Aku ingin menengok hatimu. Berdiam di sana, yang katanya penuh aku
Dan mencari aku lain yang kau sembunyikan. menemukan wajah
Sendiri untuk dibuang. Dan jantungmu, yang katanya
Tak bisa berdenyut tanpa diriku
Biar jadi bangkai. Di rubung semut lapar
Ungkapan sayang memantul jadi hiasan pertokoan
Dan lampu jalan. Mudah hilang
Diterbangkan gerak kalender. Rupa dan tahta mengalahkan segala
Cinta tak mengekalkan apa-apa
Bulan di langit kini separuh. Serupa wajahmu; keriput dan pudar
Telah ku lupa berapa garis yang timbul kalau kau menarik seulas senyum
Atau berapa tahi lalat yang menambat kerinduanku pada hela sukmamu
Biar ku pelihara saja ilusi, berkecambah dalam tiap inci labirin-labirin
Panjang dalam otakku.
DuniaKecil, 09-03-14
Rumah Puisi
Hanya ada barisan semut merah menyala di tanah
Memunguti sisa tinta yang di kira gula,
Tinta yang luber karena tak sengaja dihinggapi angin.

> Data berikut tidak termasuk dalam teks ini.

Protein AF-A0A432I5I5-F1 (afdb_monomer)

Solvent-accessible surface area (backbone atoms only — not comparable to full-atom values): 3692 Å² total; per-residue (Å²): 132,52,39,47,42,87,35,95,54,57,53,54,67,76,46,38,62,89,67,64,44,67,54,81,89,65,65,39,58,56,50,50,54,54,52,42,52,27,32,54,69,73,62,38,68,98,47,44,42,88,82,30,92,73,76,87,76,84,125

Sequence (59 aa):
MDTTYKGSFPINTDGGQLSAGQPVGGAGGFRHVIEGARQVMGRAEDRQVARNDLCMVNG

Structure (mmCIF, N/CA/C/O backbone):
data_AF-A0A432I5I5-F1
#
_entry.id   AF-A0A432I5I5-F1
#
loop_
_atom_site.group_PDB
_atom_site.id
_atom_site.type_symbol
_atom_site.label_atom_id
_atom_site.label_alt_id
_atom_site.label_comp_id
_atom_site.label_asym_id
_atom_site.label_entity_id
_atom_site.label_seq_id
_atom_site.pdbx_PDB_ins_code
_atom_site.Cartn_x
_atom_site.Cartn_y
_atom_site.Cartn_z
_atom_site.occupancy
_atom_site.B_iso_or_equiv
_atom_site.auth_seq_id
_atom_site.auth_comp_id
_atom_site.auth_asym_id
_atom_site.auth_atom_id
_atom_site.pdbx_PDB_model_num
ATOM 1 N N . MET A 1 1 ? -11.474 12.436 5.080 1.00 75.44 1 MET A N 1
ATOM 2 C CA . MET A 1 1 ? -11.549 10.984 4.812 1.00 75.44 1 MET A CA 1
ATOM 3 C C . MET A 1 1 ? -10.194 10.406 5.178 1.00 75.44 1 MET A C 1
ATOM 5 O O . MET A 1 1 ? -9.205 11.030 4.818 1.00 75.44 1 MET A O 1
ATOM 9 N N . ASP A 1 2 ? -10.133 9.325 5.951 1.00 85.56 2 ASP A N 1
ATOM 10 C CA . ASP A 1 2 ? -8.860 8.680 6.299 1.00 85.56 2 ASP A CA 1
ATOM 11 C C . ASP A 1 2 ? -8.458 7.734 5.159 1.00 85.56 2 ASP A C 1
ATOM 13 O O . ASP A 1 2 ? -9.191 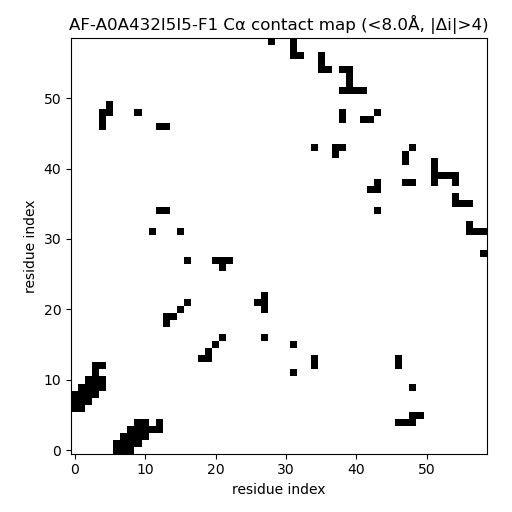6.791 4.858 1.00 85.56 2 ASP A O 1
ATOM 17 N N . THR A 1 3 ? -7.337 8.034 4.501 1.00 90.06 3 THR A N 1
ATOM 18 C CA . THR A 1 3 ? -6.810 7.267 3.361 1.00 90.06 3 THR A CA 1
ATOM 19 C C . THR A 1 3 ? -5.710 6.290 3.757 1.00 90.06 3 THR A C 1
ATOM 21 O O . THR A 1 3 ? -5.097 5.663 2.893 1.00 90.06 3 THR A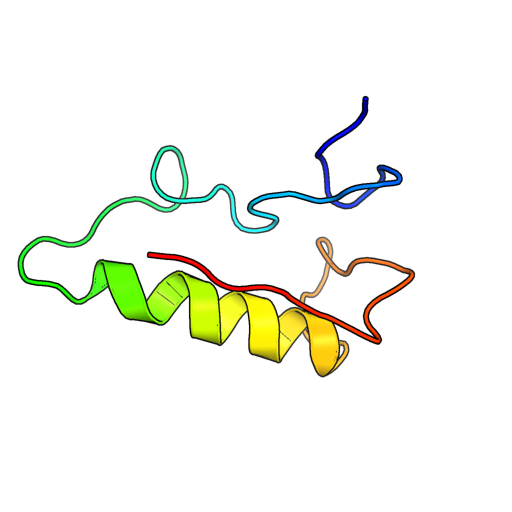 O 1
ATOM 24 N N . THR A 1 4 ? -5.413 6.169 5.049 1.00 91.38 4 THR A N 1
ATOM 25 C CA . THR A 1 4 ? -4.463 5.173 5.544 1.00 91.38 4 THR A CA 1
ATOM 26 C C . THR A 1 4 ? -5.081 3.774 5.499 1.00 91.38 4 THR A C 1
ATOM 28 O O . THR A 1 4 ? -6.288 3.613 5.328 1.00 91.38 4 THR A O 1
ATOM 31 N N . TYR A 1 5 ? -4.270 2.737 5.724 1.00 87.06 5 TYR A N 1
ATOM 32 C CA . TYR A 1 5 ? -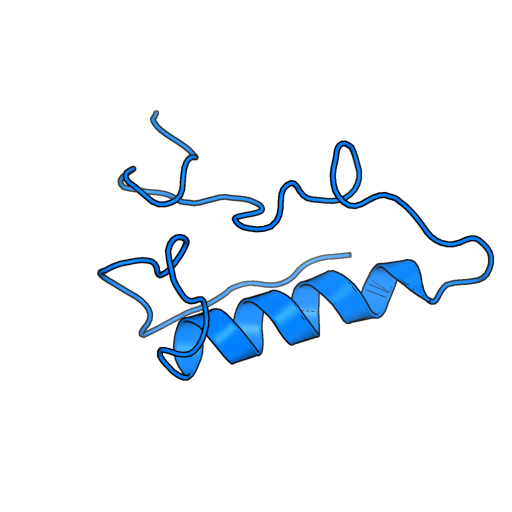4.748 1.350 5.815 1.00 87.06 5 TYR A CA 1
ATOM 33 C C . TYR A 1 5 ? -5.745 1.100 6.963 1.00 87.06 5 TYR A C 1
ATOM 35 O O . TYR A 1 5 ? -6.416 0.070 6.974 1.00 87.06 5 TYR A O 1
ATOM 43 N N . LYS A 1 6 ? -5.858 2.034 7.917 1.00 91.25 6 LYS A N 1
ATOM 44 C CA . LYS A 1 6 ? -6.826 1.994 9.025 1.00 91.25 6 LYS A CA 1
ATOM 45 C C . LYS A 1 6 ? -8.149 2.685 8.682 1.00 91.25 6 LYS A C 1
ATOM 47 O O . LYS A 1 6 ? -9.120 2.538 9.421 1.00 91.25 6 LYS A O 1
ATOM 52 N N . GLY A 1 7 ? -8.171 3.460 7.601 1.00 90.31 7 GLY A N 1
ATOM 53 C CA . GLY A 1 7 ? -9.316 4.248 7.179 1.00 90.31 7 GLY A CA 1
ATOM 54 C C . GLY A 1 7 ? -10.364 3.443 6.414 1.00 90.31 7 GLY A C 1
ATOM 55 O O . GLY A 1 7 ? -10.188 2.271 6.089 1.00 90.31 7 GLY A O 1
ATOM 56 N N . SER A 1 8 ? -11.476 4.102 6.089 1.00 90.19 8 SER A N 1
ATOM 57 C CA . SER A 1 8 ? -12.569 3.503 5.312 1.00 90.19 8 SER A CA 1
ATOM 58 C C . SER A 1 8 ? -12.303 3.456 3.806 1.00 90.19 8 SER A C 1
ATOM 60 O O . SER A 1 8 ? -13.036 2.783 3.082 1.00 90.19 8 SER A O 1
ATOM 62 N N . PHE A 1 9 ? -11.279 4.168 3.327 1.00 91.38 9 PHE A N 1
ATOM 63 C CA . PHE A 1 9 ? -10.886 4.178 1.920 1.00 91.38 9 PHE A CA 1
ATOM 64 C C . PHE A 1 9 ? -9.357 4.246 1.776 1.00 91.38 9 PHE A C 1
ATOM 66 O O . PHE A 1 9 ? -8.816 5.312 1.477 1.00 91.38 9 PHE A O 1
ATOM 73 N N . PRO A 1 10 ? -8.639 3.136 2.031 1.00 94.50 10 PRO A N 1
ATOM 74 C CA . PRO A 1 10 ? -7.184 3.105 1.947 1.00 94.50 10 PRO A CA 1
ATOM 75 C C . PRO A 1 10 ? -6.677 3.387 0.532 1.00 94.50 10 PRO A C 1
ATOM 77 O O . PRO A 1 10 ? -7.150 2.794 -0.436 1.00 94.50 10 PRO A O 1
ATOM 80 N N . ILE A 1 11 ? -5.676 4.258 0.419 1.00 94.94 11 ILE A N 1
ATOM 81 C CA . ILE A 1 11 ? -5.017 4.600 -0.845 1.00 94.94 11 ILE A CA 1
ATOM 82 C C . ILE A 1 11 ? -3.515 4.450 -0.643 1.00 94.94 11 ILE A C 1
ATOM 84 O O . ILE A 1 11 ? -2.969 5.006 0.308 1.00 94.94 11 ILE A O 1
ATOM 88 N N . ASN A 1 12 ? -2.842 3.753 -1.565 1.00 94.88 12 ASN A N 1
ATOM 89 C CA . ASN A 1 12 ? -1.385 3.613 -1.564 1.00 94.88 12 ASN A CA 1
ATOM 90 C C . ASN A 1 12 ? -0.845 3.134 -0.206 1.00 94.88 12 ASN A C 1
ATOM 92 O O . ASN A 1 12 ? -0.022 3.797 0.421 1.00 94.88 12 ASN A O 1
ATOM 96 N N . THR A 1 13 ? -1.320 1.978 0.259 1.00 95.00 13 THR A N 1
ATOM 97 C CA . THR A 1 13 ? -0.964 1.395 1.564 1.00 95.00 13 THR A CA 1
ATOM 98 C C . THR A 1 13 ? 0.525 1.116 1.732 1.00 95.00 13 THR A C 1
ATOM 100 O O . THR A 1 13 ? 0.995 1.026 2.859 1.00 95.00 13 THR A O 1
ATOM 103 N N . ASP A 1 14 ? 1.291 1.023 0.648 1.00 92.88 14 ASP A N 1
ATOM 104 C CA . ASP A 1 14 ? 2.751 0.919 0.674 1.00 92.88 14 ASP A CA 1
ATOM 105 C C . ASP A 1 14 ? 3.484 2.271 0.623 1.00 92.88 14 ASP A C 1
ATOM 107 O O . ASP A 1 14 ? 4.711 2.305 0.607 1.00 92.88 14 ASP A O 1
ATOM 111 N N . GLY A 1 15 ? 2.748 3.384 0.623 1.00 92.31 15 GLY A N 1
ATOM 112 C CA . GLY A 1 15 ? 3.269 4.748 0.527 1.00 92.31 15 GLY A CA 1
ATOM 113 C C . GLY A 1 15 ? 3.242 5.330 -0.889 1.00 92.31 15 GLY A C 1
ATOM 114 O O . GLY A 1 15 ? 3.499 6.522 -1.070 1.00 92.31 15 GLY A O 1
ATOM 115 N N . GLY A 1 16 ? 2.907 4.529 -1.906 1.00 91.19 16 GLY A N 1
ATOM 116 C CA . GLY A 1 16 ? 2.743 5.022 -3.272 1.00 91.19 16 GLY A CA 1
ATOM 117 C C . GLY A 1 16 ? 4.020 5.630 -3.854 1.00 91.19 16 GLY A C 1
ATOM 118 O O . GLY A 1 16 ? 5.123 5.475 -3.337 1.00 91.19 16 GLY A O 1
ATOM 119 N N . GLN A 1 17 ? 3.881 6.332 -4.972 1.00 89.81 17 GLN A N 1
ATOM 120 C CA . GLN A 1 17 ? 5.027 6.858 -5.716 1.00 89.81 17 GLN A CA 1
ATOM 121 C C . GLN A 1 17 ? 5.852 7.901 -4.944 1.00 89.81 17 GLN A C 1
ATOM 123 O O . GLN A 1 17 ? 7.054 8.005 -5.165 1.00 89.81 17 GLN A O 1
ATOM 128 N N . LEU A 1 18 ? 5.224 8.636 -4.023 1.00 89.56 18 LEU A N 1
ATOM 129 C CA . LEU A 1 18 ? 5.874 9.699 -3.253 1.00 89.56 18 LEU A CA 1
ATOM 130 C C . LEU A 1 18 ? 6.770 9.167 -2.129 1.00 89.56 18 LEU A C 1
ATOM 132 O O . LEU A 1 18 ? 7.747 9.821 -1.781 1.00 89.56 18 LEU A O 1
ATOM 136 N N . SER A 1 19 ? 6.449 8.001 -1.559 1.00 89.88 19 SER A N 1
ATOM 137 C CA . SER A 1 19 ? 7.206 7.435 -0.432 1.00 89.88 19 SER A CA 1
ATOM 138 C C . SER A 1 19 ? 7.905 6.124 -0.779 1.00 89.88 19 SER A C 1
ATOM 140 O O . SER A 1 19 ? 9.083 5.974 -0.474 1.00 89.88 19 SER A O 1
ATOM 142 N N . ALA A 1 20 ? 7.227 5.195 -1.461 1.00 87.50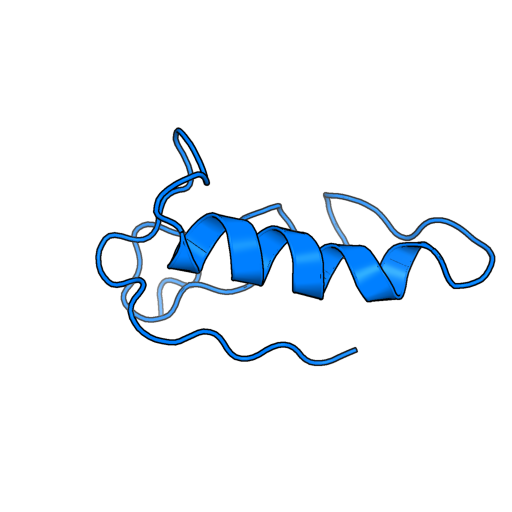 20 ALA A N 1
ATOM 143 C CA . ALA A 1 20 ? 7.841 3.948 -1.932 1.00 87.50 20 ALA A CA 1
ATOM 144 C C . ALA A 1 20 ? 8.712 4.152 -3.186 1.00 87.50 20 ALA A C 1
ATOM 146 O O . ALA A 1 20 ? 9.473 3.266 -3.574 1.00 87.50 20 ALA A O 1
ATOM 147 N N . GLY A 1 21 ? 8.597 5.320 -3.821 1.00 86.25 21 GLY A N 1
ATOM 148 C CA . GLY A 1 21 ? 9.428 5.747 -4.935 1.00 86.25 21 GLY A CA 1
ATOM 149 C C . GLY A 1 21 ? 8.892 5.375 -6.318 1.00 86.25 21 GLY A C 1
ATOM 150 O O . GLY A 1 21 ? 7.897 4.659 -6.496 1.00 86.25 21 GLY A O 1
ATOM 151 N N . GLN A 1 22 ? 9.602 5.899 -7.317 1.00 85.25 22 GLN A N 1
ATOM 152 C CA . GLN A 1 22 ? 9.337 5.742 -8.746 1.00 85.25 22 GLN A CA 1
ATOM 153 C C . GLN A 1 22 ? 10.621 5.285 -9.449 1.00 85.25 22 GLN A C 1
ATOM 155 O O . GLN A 1 22 ? 11.392 6.117 -9.929 1.00 85.25 22 GLN A O 1
ATOM 160 N N . PRO A 1 23 ? 10.889 3.968 -9.497 1.00 76.50 23 PRO A N 1
ATOM 161 C CA . PRO A 1 23 ? 12.002 3.435 -10.268 1.00 76.50 23 PRO A CA 1
ATOM 162 C C . PRO A 1 23 ? 11.937 3.903 -11.727 1.00 76.50 23 PRO A C 1
ATOM 164 O O . PRO A 1 23 ? 10.905 3.766 -12.393 1.00 76.50 23 PRO A O 1
ATOM 167 N N . VAL A 1 24 ? 13.049 4.454 -12.212 1.00 76.00 24 VAL A N 1
ATOM 168 C CA . VAL A 1 24 ? 13.203 4.955 -13.583 1.00 76.00 24 VAL A CA 1
ATOM 169 C C . VAL A 1 24 ? 13.044 3.797 -14.580 1.00 76.00 24 VAL A C 1
ATOM 171 O O . VAL A 1 24 ? 13.484 2.683 -14.306 1.00 76.00 24 VAL A O 1
ATOM 174 N N . GLY A 1 25 ? 12.420 4.038 -15.738 1.00 67.50 25 GLY A N 1
ATOM 175 C CA . GLY A 1 25 ? 12.296 3.025 -16.801 1.00 67.50 25 GLY A CA 1
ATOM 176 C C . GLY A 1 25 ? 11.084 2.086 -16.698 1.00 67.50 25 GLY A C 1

Kursi tua masih setia menemani meja yang hampir rubuh
Juga sampah dan daun-daun kering yang kian hari membentuk planet
Baru di lantai tanah; rumah kita.
Di dindingnya tergantung beberapa bingkai kenangan
Sudah buram. Tak sempat diolesi minyak reuni
Di pojok kiri depan, setumpuk buku penuh rayap
Mereka berumah di dalamnya.
Tak ada jendela. Sebab aku takut bila puisi yang bersemedi
Tergoda cahaya lalu kabur melewatinya.
Juga tak ada lemari untuk menyimpan
Kata-kata,
Metafora,
Atau diksi.
Biarlah ia menyatu dengan rumahku
Melekat dalam tiap senyawa lantainya yang tanpa keramik itu.
Bila kalian ingin bertamu,
Ketuklah pintu, dan sebut nama-Nya sembilan puluh sembilah kali.

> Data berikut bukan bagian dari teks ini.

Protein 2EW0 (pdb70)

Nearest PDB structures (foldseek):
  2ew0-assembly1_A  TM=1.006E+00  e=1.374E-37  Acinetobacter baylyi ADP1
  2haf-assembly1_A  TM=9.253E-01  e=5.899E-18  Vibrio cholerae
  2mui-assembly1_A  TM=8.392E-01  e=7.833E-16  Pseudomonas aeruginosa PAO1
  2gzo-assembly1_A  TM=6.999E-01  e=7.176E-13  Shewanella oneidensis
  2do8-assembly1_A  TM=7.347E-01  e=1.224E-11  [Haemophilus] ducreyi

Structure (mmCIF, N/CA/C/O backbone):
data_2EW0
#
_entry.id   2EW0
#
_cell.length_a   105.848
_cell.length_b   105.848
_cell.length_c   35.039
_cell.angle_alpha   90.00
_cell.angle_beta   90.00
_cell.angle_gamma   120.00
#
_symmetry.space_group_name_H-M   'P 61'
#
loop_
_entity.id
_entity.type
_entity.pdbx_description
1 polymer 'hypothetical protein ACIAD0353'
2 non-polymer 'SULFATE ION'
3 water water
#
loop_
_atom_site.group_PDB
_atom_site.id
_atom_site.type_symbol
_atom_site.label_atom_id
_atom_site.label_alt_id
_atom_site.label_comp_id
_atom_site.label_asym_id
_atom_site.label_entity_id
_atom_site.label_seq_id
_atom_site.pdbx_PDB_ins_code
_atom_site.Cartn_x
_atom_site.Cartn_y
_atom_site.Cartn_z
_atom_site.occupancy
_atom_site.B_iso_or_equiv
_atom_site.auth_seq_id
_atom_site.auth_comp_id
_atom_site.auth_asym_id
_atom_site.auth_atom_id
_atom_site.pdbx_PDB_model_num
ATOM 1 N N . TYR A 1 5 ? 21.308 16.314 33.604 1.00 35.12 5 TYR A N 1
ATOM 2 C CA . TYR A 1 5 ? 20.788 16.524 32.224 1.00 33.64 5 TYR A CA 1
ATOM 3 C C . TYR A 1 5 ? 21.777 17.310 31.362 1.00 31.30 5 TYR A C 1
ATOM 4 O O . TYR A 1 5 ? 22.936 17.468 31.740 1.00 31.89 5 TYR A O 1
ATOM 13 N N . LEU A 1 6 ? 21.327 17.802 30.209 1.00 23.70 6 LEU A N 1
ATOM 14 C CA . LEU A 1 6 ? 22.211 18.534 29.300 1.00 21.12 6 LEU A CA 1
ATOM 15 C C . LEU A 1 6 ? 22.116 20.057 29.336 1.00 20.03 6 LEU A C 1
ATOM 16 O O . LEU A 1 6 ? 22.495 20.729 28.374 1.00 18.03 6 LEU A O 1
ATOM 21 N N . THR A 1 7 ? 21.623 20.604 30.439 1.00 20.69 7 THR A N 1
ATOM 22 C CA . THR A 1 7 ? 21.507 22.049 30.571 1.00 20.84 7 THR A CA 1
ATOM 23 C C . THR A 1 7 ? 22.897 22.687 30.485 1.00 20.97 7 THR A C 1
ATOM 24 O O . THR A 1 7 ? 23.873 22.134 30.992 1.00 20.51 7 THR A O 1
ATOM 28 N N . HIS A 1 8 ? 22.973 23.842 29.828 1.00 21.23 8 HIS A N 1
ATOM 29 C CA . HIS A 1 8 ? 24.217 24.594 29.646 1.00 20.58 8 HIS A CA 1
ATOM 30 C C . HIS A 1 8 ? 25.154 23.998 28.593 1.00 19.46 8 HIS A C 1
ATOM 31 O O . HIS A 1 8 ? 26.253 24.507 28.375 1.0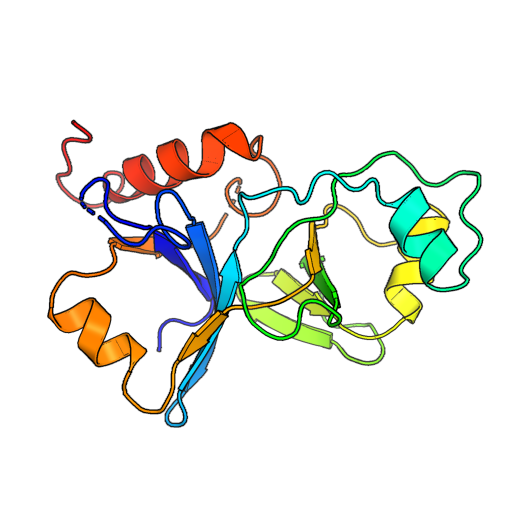0 20.81 8 HIS A O 1
ATOM 38 N N . ARG A 1 9 ? 24.720 22.922 27.945 1.00 16.55 9 ARG A N 1
ATOM 39 C CA . ARG A 1 9 ? 25.520 22.280 26.905 1.00 15.98 9 ARG A CA 1
ATOM 40 C C . ARG A 1 9 ? 25.061 22.810 25.549 1.00 13.36 9 ARG A C 1
ATOM 41 O O . ARG A 1 9 ? 24.014 23.450 25.448 1.00 12.54 9 ARG A O 1
ATOM 49 N N . CYS A 1 10 ? 25.845 22.536 24.511 1.00 13.55 10 CYS A N 1
ATOM 50 C CA . CYS A 1 10 ? 25.514 22.968 23.157 1.00 13.39 10 CYS A CA 1
ATOM 51 C C . CYS A 1 10 ? 25.312 21.796 22.209 1.00 12.94 10 CYS A C 1
ATOM 52 O O . CYS A 1 10 ? 26.176 20.924 22.100 1.00 14.55 10 CYS A O 1
ATOM 55 N N . LEU A 1 11 ? 24.170 21.770 21.535 1.00 11.79 11 LEU A N 1
ATOM 56 C CA . LEU A 1 11 ? 23.906 20.739 20.543 1.00 10.89 11 LEU A CA 1
ATOM 57 C C . LEU A 1 11 ? 24.533 21.276 19.263 1.00 10.44 11 LEU A C 1
ATOM 58 O O . LEU A 1 11 ? 24.517 22.484 19.012 1.00 10.57 11 LEU A O 1
ATOM 63 N N . ILE A 1 12 ? 25.092 20.383 18.458 1.00 10.40 12 ILE A N 1
ATOM 64 C CA . ILE A 1 12 ? 25.719 20.775 17.205 1.00 10.14 12 ILE A CA 1
ATOM 65 C C . ILE A 1 12 ? 25.138 19.917 16.092 1.00 11.58 12 ILE A C 1
ATOM 66 O O . ILE A 1 12 ? 25.157 18.689 16.182 1.00 11.57 12 ILE A O 1
ATOM 71 N N . ALA A 1 13 ? 24.616 20.549 15.047 1.00 10.97 13 ALA A N 1
ATOM 72 C CA . ALA A 1 13 ? 24.066 19.785 13.935 1.00 11.31 13 ALA A CA 1
ATOM 73 C C . ALA A 1 13 ? 25.218 19.077 13.221 1.00 11.39 13 ALA A C 1
ATOM 74 O O . ALA A 1 13 ? 26.180 19.719 12.795 1.00 11.94 13 ALA A O 1
ATOM 76 N N . PRO A 1 14 ? 25.150 17.740 13.104 1.00 11.91 14 PRO A N 1
ATOM 77 C CA . PRO A 1 14 ? 26.221 17.003 12.424 1.00 12.58 14 PRO A CA 1
ATOM 78 C C . PRO A 1 14 ? 26.313 17.496 10.986 1.00 12.79 14 PRO A C 1
ATOM 79 O O . PRO A 1 14 ? 25.322 17.946 10.417 1.00 13.61 14 PRO A O 1
ATOM 83 N N . PRO A 1 15 ? 27.498 17.410 10.371 1.00 14.14 15 PRO A N 1
ATOM 84 C CA . PRO A 1 15 ? 27.615 17.881 8.989 1.00 15.44 15 PRO A CA 1
ATOM 85 C C . PRO A 1 15 ? 26.678 17.191 7.998 1.00 16.73 15 PRO A C 1
ATOM 86 O O . PRO A 1 15 ? 26.320 17.770 6.973 1.00 17.94 15 PRO A O 1
ATOM 90 N N . GLU A 1 16 ? 26.268 15.965 8.309 1.00 17.12 16 GLU A N 1
ATOM 91 C CA . GLU A 1 16 ? 25.387 15.226 7.413 1.00 18.85 16 GLU A CA 1
ATOM 92 C C . GLU A 1 16 ? 23.894 15.457 7.644 1.00 20.54 16 GLU A C 1
ATOM 93 O O . GLU A 1 16 ? 23.069 14.912 6.910 1.00 21.09 16 GLU A O 1
ATOM 107 N N . ALA A 1 18 ? 20.297 16.465 7.321 1.00 31.33 18 ALA A N 1
ATOM 108 C CA . ALA A 1 18 ? 19.525 16.899 6.159 1.00 33.77 18 ALA A CA 1
ATOM 109 C C . ALA A 1 18 ? 18.430 17.905 6.503 1.00 35.38 18 ALA A C 1
ATOM 110 O O . ALA A 1 18 ? 17.849 18.524 5.612 1.00 36.42 18 ALA A O 1
ATOM 112 N N . ASP A 1 19 ? 18.151 18.065 7.793 1.00 30.32 19 ASP A N 1
ATOM 113 C CA . ASP A 1 19 ? 17.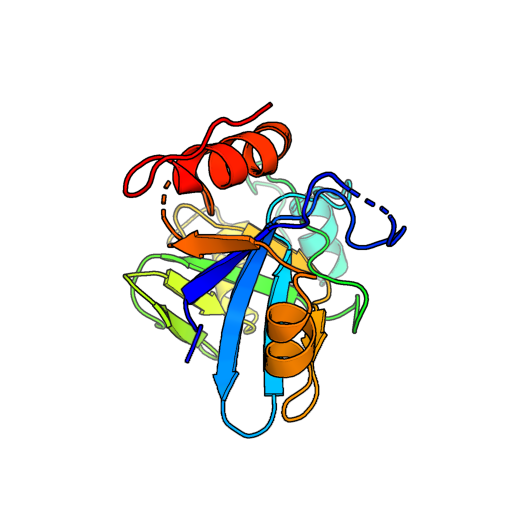121 18.994 8.247 1.00 30.92 19 ASP A CA 1
ATOM 114 C C . ASP A 1 19 ? 17.356 20.391 7.676 1.00 30.60 19 ASP A C 1
ATOM 115 O O . ASP A 1 19 ? 18.364 21.034 7.967 1.00 30.15 19 ASP A O 1
ATOM 120 N N . ASP A 1 20 ? 16.410 20.854 6.865 1.00 35.30 20 ASP A N 1
ATOM 121 C CA . ASP A 1 20 ? 16.503 22.163 6.227 1.00 34.88 20 ASP A CA 1
ATOM 122 C C . ASP A 1 20 ? 16.604 23.331 7.204 1.00 33.12 20 ASP A C 1
ATOM 123 O O . ASP A 1 20 ? 17.260 24.332 6.910 1.00 33.91 20 ASP A O 1
ATOM 128 N N . PHE A 1 21 ? 15.960 23.213 8.361 1.00 25.10 21 PHE A N 1
ATOM 129 C CA . PHE A 1 21 ? 15.999 24.299 9.332 1.00 21.21 21 PHE A CA 1
ATOM 130 C C . PHE A 1 21 ? 17.159 24.227 10.316 1.00 19.07 21 PHE A C 1
ATOM 131 O O . PHE A 1 21 ? 17.828 25.229 10.565 1.00 18.41 21 PHE A O 1
ATOM 139 N N . PHE A 1 22 ? 17.397 23.050 10.883 1.00 16.76 22 PHE A N 1
ATOM 140 C CA . PHE A 1 22 ? 18.460 22.912 11.867 1.00 15.62 22 PHE A CA 1
ATOM 141 C C . PHE A 1 22 ? 19.863 22.613 11.355 1.00 14.50 22 PHE A C 1
ATOM 142 O O . PHE A 1 22 ? 20.804 22.543 12.144 1.00 13.76 22 PHE A O 1
ATOM 150 N N . ALA A 1 23 ? 20.021 22.445 10.048 1.00 15.88 23 ALA A N 1
ATOM 151 C CA . ALA A 1 23 ? 21.344 22.177 9.505 1.00 15.20 23 ALA A CA 1
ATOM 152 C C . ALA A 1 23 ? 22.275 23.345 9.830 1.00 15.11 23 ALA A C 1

Lalu hidangkanlah pena yang kau bawa
Biarkan tangan-tangan rumahku menorehkan puisi
Puisi paling puitis
Mungkin para redaktur koran sering ke sini
Memetik buah yang dihasilkan puisi
Aku dapati jejaknya menempel kuat
Pada debu yang tebal
Kelak, jika datang musim paceklik
Tinta mahal dan langka
Bunuh saja matahari di atap rumah
Dan isi penamu dengan darahnya.
Kemudian puisimu penuh kilau cahaya
Mengalahkan sorot mata
BatangBatang, 02-03-14
Pengantar Dingin
Angin yang mengantar dingin
Telah meneguhkan sunyi
Sedang gelap merambat makin cepat
Seolah tahu bahwa gerimis baru saja turun dari mataku
Angin yang mengantar dingin
Telah menuntaskan sepi
Sementara nafas tiada henti
Mengebiri waktu yang berjalan hati-hati
Batang-Batang, 07-01-14
Riwayat Bulan
Sepotong bulan di langit siang seperti anak yatim kebingungan
Terkapar oleh panas yang dihembuskan matahari
Timbul tenggelam di antara awan
Seperti kapal tak bertuan di permainkan gelombang
Aku memburunya,
Menyublim mimpi menjadi goa suci tak terperikan
DuniaKecil, 2014
*) Lahir di Sumenep, 21 Januari 1993. Mahasiswa Fakultas Dakwah dan Komunikasi UIN Sunan Kalijaga Yogyakarta. Puisinya tersebar di beberapa media massa.